| Records from a data collection |

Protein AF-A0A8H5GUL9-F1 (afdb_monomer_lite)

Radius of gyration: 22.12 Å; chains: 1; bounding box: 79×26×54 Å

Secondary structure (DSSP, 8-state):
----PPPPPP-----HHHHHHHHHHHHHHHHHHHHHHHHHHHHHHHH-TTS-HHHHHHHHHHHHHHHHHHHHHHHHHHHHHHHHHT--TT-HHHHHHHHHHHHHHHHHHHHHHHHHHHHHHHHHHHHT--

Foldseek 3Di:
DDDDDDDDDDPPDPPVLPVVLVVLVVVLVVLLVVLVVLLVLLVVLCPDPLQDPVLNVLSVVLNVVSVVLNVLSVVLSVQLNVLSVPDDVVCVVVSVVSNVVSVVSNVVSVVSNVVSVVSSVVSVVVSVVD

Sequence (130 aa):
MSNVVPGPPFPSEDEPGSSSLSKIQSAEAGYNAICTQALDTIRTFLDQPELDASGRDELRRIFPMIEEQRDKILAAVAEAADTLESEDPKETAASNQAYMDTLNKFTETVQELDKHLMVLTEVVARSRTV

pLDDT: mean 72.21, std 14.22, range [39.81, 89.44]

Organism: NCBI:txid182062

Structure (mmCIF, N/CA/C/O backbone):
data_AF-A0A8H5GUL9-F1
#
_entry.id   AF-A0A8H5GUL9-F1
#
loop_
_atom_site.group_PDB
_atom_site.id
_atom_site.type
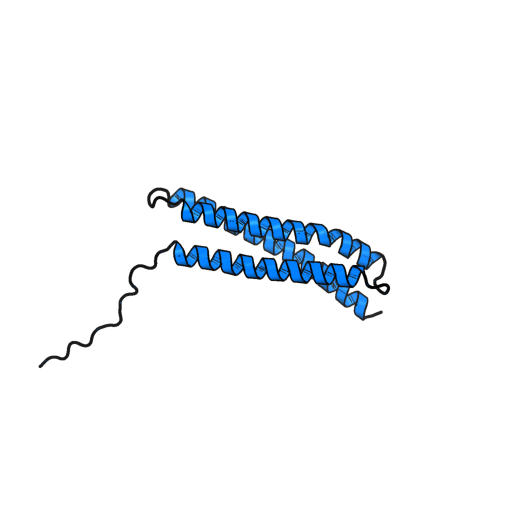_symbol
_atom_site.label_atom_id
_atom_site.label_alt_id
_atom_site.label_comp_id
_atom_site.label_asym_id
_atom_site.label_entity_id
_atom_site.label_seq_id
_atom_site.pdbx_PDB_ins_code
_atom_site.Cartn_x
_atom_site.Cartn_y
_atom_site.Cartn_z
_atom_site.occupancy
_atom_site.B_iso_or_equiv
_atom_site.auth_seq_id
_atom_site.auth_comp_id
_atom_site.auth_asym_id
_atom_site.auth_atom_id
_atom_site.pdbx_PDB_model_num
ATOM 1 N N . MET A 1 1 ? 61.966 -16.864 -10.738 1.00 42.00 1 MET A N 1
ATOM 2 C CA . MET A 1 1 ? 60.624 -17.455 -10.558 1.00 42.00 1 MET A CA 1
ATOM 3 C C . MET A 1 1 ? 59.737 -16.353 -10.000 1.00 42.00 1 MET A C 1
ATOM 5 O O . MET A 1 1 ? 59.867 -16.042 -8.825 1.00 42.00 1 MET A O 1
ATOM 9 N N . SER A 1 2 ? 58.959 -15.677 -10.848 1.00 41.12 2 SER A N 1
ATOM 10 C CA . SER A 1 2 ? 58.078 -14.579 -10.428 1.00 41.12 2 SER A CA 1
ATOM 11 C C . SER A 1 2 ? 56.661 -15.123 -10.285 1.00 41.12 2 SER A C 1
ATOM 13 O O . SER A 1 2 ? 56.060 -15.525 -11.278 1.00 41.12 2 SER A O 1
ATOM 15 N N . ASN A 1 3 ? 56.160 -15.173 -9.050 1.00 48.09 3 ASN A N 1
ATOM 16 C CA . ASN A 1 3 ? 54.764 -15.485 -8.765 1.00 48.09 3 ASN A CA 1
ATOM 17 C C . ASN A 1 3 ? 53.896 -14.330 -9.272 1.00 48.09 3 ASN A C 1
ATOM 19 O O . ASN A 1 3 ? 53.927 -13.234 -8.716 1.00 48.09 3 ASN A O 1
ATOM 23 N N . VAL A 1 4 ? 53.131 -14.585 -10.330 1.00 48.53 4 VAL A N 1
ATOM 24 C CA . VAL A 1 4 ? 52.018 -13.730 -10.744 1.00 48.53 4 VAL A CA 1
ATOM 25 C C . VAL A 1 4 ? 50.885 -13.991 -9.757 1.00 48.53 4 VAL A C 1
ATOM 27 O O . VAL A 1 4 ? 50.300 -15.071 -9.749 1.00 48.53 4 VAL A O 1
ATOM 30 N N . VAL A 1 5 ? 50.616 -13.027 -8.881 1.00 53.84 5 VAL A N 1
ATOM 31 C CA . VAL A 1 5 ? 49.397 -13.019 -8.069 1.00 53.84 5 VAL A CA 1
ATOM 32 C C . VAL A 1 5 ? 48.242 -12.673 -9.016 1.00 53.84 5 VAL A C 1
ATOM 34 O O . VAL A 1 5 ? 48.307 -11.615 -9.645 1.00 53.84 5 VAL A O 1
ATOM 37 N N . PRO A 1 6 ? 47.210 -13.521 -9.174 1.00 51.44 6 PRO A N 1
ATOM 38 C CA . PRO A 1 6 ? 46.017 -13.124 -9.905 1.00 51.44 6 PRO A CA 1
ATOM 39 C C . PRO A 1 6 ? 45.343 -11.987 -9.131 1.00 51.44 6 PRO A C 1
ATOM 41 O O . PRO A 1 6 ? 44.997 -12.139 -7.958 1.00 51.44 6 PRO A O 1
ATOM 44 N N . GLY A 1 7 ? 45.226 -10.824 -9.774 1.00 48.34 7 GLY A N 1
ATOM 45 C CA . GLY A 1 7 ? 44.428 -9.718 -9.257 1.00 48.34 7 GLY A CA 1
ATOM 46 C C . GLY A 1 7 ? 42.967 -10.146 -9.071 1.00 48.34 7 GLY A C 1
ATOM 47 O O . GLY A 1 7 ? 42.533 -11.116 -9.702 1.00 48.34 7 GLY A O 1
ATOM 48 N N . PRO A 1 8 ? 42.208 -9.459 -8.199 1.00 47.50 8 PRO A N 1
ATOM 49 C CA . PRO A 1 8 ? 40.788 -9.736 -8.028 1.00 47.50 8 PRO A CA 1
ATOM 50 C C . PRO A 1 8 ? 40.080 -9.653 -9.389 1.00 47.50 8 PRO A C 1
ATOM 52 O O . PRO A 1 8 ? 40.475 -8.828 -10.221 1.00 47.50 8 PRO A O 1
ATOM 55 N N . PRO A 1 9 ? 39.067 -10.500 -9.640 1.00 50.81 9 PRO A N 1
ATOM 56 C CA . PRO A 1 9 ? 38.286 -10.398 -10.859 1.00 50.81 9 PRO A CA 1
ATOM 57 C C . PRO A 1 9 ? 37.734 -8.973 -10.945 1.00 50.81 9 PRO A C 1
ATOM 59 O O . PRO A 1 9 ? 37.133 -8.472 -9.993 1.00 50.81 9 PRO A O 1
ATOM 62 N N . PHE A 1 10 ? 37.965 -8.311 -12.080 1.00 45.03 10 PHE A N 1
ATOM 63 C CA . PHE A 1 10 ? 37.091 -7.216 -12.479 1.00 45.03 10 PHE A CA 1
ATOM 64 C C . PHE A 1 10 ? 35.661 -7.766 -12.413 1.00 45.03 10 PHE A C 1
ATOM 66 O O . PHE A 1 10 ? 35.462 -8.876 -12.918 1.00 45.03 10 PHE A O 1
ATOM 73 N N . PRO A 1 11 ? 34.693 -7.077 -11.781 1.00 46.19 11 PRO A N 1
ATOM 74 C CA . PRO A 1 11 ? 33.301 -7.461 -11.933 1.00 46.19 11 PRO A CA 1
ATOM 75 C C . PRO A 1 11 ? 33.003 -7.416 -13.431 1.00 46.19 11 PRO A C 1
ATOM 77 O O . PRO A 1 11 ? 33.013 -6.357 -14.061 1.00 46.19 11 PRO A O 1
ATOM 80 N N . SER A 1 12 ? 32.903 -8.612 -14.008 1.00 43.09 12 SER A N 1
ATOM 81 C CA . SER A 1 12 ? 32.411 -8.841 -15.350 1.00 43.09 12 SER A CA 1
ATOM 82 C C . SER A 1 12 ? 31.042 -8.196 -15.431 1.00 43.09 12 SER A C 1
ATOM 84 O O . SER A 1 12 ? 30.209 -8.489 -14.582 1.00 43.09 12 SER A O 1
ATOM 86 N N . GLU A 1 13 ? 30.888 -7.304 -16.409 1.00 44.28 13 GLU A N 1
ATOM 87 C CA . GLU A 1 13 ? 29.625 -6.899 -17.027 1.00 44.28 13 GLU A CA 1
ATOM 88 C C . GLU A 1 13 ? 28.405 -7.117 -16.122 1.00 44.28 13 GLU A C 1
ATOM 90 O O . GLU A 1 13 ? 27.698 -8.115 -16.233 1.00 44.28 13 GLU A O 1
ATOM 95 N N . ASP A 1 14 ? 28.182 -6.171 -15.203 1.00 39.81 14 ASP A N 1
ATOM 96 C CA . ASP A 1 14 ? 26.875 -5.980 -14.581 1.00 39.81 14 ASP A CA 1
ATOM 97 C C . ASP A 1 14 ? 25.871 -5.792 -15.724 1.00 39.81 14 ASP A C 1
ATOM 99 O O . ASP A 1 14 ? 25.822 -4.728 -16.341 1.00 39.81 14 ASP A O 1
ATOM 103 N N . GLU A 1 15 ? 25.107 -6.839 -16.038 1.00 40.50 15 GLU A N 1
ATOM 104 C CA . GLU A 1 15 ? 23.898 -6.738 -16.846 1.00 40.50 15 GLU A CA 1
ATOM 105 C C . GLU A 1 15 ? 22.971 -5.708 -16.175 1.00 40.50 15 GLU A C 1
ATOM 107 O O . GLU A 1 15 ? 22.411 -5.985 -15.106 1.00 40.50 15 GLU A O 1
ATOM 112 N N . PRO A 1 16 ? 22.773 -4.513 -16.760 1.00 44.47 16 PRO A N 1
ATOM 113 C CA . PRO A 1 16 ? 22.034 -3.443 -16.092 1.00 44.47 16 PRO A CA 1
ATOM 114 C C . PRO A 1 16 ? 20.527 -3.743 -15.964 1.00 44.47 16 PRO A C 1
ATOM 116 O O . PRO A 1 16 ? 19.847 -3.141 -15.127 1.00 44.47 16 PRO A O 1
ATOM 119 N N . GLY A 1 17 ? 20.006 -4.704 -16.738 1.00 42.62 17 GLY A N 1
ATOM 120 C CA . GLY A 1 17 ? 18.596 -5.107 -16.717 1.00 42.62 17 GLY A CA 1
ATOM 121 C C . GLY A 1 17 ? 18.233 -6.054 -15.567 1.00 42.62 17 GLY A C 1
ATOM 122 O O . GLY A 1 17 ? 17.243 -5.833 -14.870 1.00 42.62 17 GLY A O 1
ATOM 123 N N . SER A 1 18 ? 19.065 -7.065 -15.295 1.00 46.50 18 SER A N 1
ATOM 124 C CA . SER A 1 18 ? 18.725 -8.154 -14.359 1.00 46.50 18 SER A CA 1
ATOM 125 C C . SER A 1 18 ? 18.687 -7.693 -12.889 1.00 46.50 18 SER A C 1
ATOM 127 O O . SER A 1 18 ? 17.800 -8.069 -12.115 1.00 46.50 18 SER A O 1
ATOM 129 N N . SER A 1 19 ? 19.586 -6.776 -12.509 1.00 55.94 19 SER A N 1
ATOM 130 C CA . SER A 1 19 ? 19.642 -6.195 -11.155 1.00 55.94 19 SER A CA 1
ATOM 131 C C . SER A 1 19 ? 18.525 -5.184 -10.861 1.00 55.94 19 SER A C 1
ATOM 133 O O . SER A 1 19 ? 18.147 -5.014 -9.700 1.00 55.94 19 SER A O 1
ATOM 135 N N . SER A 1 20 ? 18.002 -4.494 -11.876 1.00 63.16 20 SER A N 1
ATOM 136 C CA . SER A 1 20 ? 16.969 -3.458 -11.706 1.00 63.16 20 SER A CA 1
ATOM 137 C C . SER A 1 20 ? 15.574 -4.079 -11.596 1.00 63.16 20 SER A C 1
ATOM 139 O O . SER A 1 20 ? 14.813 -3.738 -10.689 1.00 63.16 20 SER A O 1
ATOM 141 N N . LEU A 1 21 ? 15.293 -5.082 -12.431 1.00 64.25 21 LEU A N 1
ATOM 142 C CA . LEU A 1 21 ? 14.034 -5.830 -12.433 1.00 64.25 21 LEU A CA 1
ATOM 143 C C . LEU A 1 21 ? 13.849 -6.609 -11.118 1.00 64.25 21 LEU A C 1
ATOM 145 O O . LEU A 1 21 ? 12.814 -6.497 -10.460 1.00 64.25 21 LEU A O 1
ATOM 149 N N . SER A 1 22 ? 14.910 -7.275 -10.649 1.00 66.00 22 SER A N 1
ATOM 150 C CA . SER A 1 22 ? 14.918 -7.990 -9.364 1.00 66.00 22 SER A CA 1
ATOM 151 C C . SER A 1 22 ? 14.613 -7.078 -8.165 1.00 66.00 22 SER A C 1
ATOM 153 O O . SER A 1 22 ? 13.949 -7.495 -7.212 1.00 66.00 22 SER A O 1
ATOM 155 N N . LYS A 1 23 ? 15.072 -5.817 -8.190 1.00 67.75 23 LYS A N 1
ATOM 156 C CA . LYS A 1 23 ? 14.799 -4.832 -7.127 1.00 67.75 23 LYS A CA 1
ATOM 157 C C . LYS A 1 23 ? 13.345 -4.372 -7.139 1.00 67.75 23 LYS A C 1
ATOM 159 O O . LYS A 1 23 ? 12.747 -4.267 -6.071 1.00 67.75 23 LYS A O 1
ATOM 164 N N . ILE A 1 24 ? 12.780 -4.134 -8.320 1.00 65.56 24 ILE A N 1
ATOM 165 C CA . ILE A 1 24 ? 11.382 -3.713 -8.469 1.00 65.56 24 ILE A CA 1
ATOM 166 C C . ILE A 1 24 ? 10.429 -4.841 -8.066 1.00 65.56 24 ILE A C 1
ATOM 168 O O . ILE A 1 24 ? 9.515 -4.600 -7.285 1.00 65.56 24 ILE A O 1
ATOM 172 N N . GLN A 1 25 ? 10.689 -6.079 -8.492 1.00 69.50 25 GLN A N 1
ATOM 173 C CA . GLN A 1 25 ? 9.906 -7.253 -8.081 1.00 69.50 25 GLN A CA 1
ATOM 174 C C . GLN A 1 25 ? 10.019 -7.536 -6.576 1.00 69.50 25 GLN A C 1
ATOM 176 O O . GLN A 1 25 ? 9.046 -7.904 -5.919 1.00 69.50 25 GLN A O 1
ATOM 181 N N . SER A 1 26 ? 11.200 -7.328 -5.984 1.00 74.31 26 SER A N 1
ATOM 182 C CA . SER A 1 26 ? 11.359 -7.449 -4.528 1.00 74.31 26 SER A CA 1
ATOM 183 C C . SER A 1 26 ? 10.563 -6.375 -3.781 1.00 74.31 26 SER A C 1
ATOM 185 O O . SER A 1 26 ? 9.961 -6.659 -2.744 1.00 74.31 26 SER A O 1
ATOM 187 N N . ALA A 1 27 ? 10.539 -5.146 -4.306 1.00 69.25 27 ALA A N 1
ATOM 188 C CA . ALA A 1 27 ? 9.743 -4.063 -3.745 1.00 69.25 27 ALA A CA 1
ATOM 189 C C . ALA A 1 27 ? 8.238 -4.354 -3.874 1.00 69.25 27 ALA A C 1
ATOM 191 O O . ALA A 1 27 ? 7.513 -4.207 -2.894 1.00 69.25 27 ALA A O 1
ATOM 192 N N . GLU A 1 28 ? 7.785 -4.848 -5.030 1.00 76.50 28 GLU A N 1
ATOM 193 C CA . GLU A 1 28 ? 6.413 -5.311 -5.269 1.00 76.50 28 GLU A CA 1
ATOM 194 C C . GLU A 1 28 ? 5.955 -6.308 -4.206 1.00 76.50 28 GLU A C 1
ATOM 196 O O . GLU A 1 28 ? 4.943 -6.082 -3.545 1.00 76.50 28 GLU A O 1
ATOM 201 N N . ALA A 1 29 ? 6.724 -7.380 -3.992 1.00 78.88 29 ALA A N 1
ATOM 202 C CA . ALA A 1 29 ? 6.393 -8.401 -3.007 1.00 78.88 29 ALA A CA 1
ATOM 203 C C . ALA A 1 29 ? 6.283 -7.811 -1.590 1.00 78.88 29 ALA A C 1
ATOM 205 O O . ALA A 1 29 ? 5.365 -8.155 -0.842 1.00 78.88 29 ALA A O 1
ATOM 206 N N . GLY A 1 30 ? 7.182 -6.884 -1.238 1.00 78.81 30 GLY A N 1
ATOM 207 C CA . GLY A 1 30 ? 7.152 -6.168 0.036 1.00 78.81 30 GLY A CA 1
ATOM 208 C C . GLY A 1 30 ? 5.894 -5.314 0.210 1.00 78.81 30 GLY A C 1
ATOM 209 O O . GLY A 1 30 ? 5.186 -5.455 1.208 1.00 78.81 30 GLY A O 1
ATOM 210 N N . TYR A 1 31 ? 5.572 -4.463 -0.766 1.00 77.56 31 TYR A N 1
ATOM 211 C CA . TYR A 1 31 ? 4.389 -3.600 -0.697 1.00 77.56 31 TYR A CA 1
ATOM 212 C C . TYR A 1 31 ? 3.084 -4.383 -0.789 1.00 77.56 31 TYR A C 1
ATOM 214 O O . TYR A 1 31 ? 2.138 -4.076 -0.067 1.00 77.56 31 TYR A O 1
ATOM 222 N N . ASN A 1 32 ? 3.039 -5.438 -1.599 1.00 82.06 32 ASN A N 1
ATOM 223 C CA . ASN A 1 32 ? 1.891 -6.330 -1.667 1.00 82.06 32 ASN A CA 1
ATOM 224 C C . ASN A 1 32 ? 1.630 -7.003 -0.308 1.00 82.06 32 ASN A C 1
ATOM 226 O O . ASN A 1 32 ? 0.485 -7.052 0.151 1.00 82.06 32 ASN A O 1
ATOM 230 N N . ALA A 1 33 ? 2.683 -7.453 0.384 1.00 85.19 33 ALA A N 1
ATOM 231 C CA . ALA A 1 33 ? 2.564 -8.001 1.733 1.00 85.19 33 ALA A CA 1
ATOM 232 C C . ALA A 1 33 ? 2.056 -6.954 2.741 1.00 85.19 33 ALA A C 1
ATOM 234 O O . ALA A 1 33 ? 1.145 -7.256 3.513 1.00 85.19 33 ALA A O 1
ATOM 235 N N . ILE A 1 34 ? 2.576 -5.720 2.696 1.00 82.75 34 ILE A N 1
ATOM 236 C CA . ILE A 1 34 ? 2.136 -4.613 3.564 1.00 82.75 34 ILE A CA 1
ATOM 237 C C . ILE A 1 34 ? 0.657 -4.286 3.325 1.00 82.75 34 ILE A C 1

| Assignment |
From the records above, transcribe exactly the run of lines that opens with the line holding "ATOM 32 C C" and closes with the line holding "ATOM 38 C CA", both included.

| Written reply |
ATOM 32 C C . VAL A 1 5 ? 48.242 -12.673 -9.016 1.00 53.84 5 VAL A C 1
ATOM 34 O O . VAL A 1 5 ? 48.307 -11.615 -9.645 1.00 53.84 5 VAL A O 1
ATOM 37 N N . PRO A 1 6 ? 47.210 -13.521 -9.174 1.00 51.44 6 PRO A N 1
ATOM 38 C CA . PRO A 1 6 ? 46.017 -13.124 -9.905 1.00 51.44 6 PRO A CA 1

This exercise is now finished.